Take the entries below and print only the lines from the one with "ATOM 123 O O" through the one with "ATOM 130 C C", exactly as they stand, both ends included.

BEGIN

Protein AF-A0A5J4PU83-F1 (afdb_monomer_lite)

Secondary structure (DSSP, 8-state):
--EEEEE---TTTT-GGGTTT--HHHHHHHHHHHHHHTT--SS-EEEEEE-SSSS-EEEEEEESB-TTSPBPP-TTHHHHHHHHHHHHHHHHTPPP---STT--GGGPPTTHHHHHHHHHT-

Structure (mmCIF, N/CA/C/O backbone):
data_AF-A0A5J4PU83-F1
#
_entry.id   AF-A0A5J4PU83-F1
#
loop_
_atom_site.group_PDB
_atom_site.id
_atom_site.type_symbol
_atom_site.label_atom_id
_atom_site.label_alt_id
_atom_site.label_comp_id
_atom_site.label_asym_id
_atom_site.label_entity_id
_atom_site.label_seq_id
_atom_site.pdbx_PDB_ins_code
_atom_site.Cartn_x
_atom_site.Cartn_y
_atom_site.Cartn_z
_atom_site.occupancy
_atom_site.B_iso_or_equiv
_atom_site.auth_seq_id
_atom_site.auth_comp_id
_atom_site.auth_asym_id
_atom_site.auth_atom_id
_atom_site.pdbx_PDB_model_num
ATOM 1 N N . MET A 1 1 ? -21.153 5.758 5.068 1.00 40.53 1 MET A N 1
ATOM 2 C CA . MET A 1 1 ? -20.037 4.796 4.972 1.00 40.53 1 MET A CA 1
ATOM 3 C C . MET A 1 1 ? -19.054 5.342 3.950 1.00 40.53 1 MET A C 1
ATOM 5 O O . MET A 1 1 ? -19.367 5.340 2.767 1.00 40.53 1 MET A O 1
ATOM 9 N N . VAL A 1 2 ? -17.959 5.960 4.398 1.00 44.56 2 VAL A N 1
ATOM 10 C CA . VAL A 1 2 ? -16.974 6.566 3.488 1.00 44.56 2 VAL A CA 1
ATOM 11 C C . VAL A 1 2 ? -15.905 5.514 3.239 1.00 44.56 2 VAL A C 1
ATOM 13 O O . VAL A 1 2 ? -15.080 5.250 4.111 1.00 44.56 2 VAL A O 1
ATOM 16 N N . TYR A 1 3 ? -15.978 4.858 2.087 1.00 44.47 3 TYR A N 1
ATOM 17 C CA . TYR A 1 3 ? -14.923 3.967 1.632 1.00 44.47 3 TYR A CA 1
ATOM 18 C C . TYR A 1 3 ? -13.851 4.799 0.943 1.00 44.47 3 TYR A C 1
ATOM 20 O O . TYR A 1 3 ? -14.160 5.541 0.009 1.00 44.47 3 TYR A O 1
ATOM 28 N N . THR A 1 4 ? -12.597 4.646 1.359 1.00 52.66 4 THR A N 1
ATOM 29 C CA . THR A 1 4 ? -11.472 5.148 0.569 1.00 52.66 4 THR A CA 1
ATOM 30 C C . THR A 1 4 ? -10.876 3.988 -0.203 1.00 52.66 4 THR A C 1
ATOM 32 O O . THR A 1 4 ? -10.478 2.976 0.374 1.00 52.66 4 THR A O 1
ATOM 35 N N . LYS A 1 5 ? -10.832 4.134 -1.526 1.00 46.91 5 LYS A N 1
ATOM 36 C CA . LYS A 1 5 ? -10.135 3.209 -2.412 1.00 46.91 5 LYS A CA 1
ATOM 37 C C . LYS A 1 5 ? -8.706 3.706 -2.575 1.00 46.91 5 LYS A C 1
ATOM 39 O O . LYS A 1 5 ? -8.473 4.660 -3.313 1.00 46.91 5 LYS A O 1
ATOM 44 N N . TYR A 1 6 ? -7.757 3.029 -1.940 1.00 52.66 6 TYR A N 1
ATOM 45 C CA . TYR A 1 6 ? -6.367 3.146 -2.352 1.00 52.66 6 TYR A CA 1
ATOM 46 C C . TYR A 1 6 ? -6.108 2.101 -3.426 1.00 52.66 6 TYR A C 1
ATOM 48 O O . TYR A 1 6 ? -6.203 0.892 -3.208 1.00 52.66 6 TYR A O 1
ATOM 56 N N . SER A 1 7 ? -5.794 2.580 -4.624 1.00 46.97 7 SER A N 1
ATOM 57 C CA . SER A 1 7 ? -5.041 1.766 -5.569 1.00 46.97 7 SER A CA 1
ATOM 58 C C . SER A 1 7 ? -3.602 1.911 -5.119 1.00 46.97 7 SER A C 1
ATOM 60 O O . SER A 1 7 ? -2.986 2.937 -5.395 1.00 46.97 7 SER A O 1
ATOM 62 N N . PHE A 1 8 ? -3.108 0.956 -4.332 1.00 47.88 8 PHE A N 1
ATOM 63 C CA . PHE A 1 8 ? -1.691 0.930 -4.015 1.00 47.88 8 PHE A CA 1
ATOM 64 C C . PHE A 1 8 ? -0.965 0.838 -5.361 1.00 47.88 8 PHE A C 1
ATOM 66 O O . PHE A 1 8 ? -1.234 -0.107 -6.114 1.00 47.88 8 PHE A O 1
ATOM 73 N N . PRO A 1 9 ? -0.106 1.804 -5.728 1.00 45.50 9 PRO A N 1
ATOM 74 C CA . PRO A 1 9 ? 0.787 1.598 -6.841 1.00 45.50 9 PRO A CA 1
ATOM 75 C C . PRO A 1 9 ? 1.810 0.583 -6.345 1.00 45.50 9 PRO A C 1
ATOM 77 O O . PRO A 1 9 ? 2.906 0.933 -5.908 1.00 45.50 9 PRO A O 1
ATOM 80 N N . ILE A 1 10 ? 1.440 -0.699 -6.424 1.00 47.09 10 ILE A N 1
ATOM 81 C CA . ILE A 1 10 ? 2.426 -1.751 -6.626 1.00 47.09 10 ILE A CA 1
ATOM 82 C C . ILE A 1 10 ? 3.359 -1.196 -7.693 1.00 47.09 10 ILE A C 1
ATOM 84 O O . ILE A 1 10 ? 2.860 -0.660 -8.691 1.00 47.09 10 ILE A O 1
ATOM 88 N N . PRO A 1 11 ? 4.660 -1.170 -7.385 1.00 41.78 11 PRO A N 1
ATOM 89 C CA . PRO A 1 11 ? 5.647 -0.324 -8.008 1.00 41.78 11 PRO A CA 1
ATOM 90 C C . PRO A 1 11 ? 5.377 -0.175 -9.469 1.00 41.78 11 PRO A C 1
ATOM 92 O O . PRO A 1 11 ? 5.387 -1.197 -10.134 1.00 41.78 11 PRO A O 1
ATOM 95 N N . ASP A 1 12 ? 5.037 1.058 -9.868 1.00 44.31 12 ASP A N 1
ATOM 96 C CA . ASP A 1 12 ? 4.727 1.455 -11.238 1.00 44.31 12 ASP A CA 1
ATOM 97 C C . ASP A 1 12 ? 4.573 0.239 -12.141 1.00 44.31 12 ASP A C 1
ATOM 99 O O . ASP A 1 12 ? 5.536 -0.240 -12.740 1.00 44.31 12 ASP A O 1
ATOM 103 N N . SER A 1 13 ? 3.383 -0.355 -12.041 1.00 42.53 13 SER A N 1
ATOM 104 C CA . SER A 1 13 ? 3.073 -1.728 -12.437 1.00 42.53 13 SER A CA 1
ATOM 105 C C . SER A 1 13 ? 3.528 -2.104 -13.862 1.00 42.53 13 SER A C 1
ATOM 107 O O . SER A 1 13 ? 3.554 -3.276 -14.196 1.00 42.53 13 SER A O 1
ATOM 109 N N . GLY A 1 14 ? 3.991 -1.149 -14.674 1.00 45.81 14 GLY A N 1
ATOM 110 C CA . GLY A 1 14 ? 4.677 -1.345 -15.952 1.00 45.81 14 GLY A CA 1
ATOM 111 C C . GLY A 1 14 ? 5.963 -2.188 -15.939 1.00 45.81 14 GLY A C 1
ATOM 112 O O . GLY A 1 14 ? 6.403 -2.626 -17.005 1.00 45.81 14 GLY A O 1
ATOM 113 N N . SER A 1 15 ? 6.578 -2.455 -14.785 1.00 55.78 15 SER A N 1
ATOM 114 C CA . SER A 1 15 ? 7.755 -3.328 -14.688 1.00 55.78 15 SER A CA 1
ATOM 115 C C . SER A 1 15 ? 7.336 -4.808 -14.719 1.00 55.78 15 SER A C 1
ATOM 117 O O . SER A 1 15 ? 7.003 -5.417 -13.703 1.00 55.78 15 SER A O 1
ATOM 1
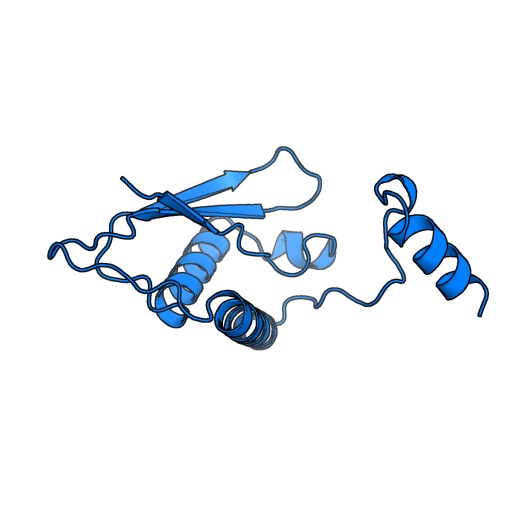19 N N . LYS A 1 16 ? 7.371 -5.432 -15.907 1.00 63.22 16 LYS A N 1
ATOM 120 C CA . LYS A 1 16 ? 7.186 -6.894 -16.063 1.00 63.22 16 LYS A CA 1
ATOM 121 C C . LYS A 1 16 ? 8.148 -7.705 -15.179 1.00 63.22 16 LYS A C 1
ATOM 123 O O . LYS A 1 16 ? 7.838 -8.844 -14.835 1.00 63.22 16 LYS A O 1
ATOM 128 N N . GLU A 1 17 ? 9.272 -7.106 -14.798 1.00 71.00 17 GLU A N 1
ATOM 129 C CA . GLU A 1 17 ? 10.384 -7.699 -14.052 1.00 71.00 17 GLU A CA 1
ATOM 130 C C . GLU A 1 17 ? 10.016 -8.098 -12.616 1.00 71.00 17 GLU A C 1
ATOM 132 O O . GLU A 1 17 ? 10.534 -9.093 -12.112 1.00 71.00 17 GLU A O 1
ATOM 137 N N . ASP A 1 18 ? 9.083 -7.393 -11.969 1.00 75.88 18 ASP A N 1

END

§ **Answer area**
ATOM 123 O O . LYS A 1 16 ? 7.838 -8.844 -14.835 1.00 63.22 16 LYS A O 1
ATOM 128 N N . GLU A 1 17 ? 9.272 -7.106 -14.798 1.00 71.00 17 GLU A N 1
ATOM 129 C CA . GLU A 1 17 ? 10.384 -7.699 -14.052 1.00 71.00 17 GLU A CA 1
ATOM 130 C C . GLU A 1 17 ? 10.016 -8.098 -12.616 1.00 71.00 17 GLU A C 1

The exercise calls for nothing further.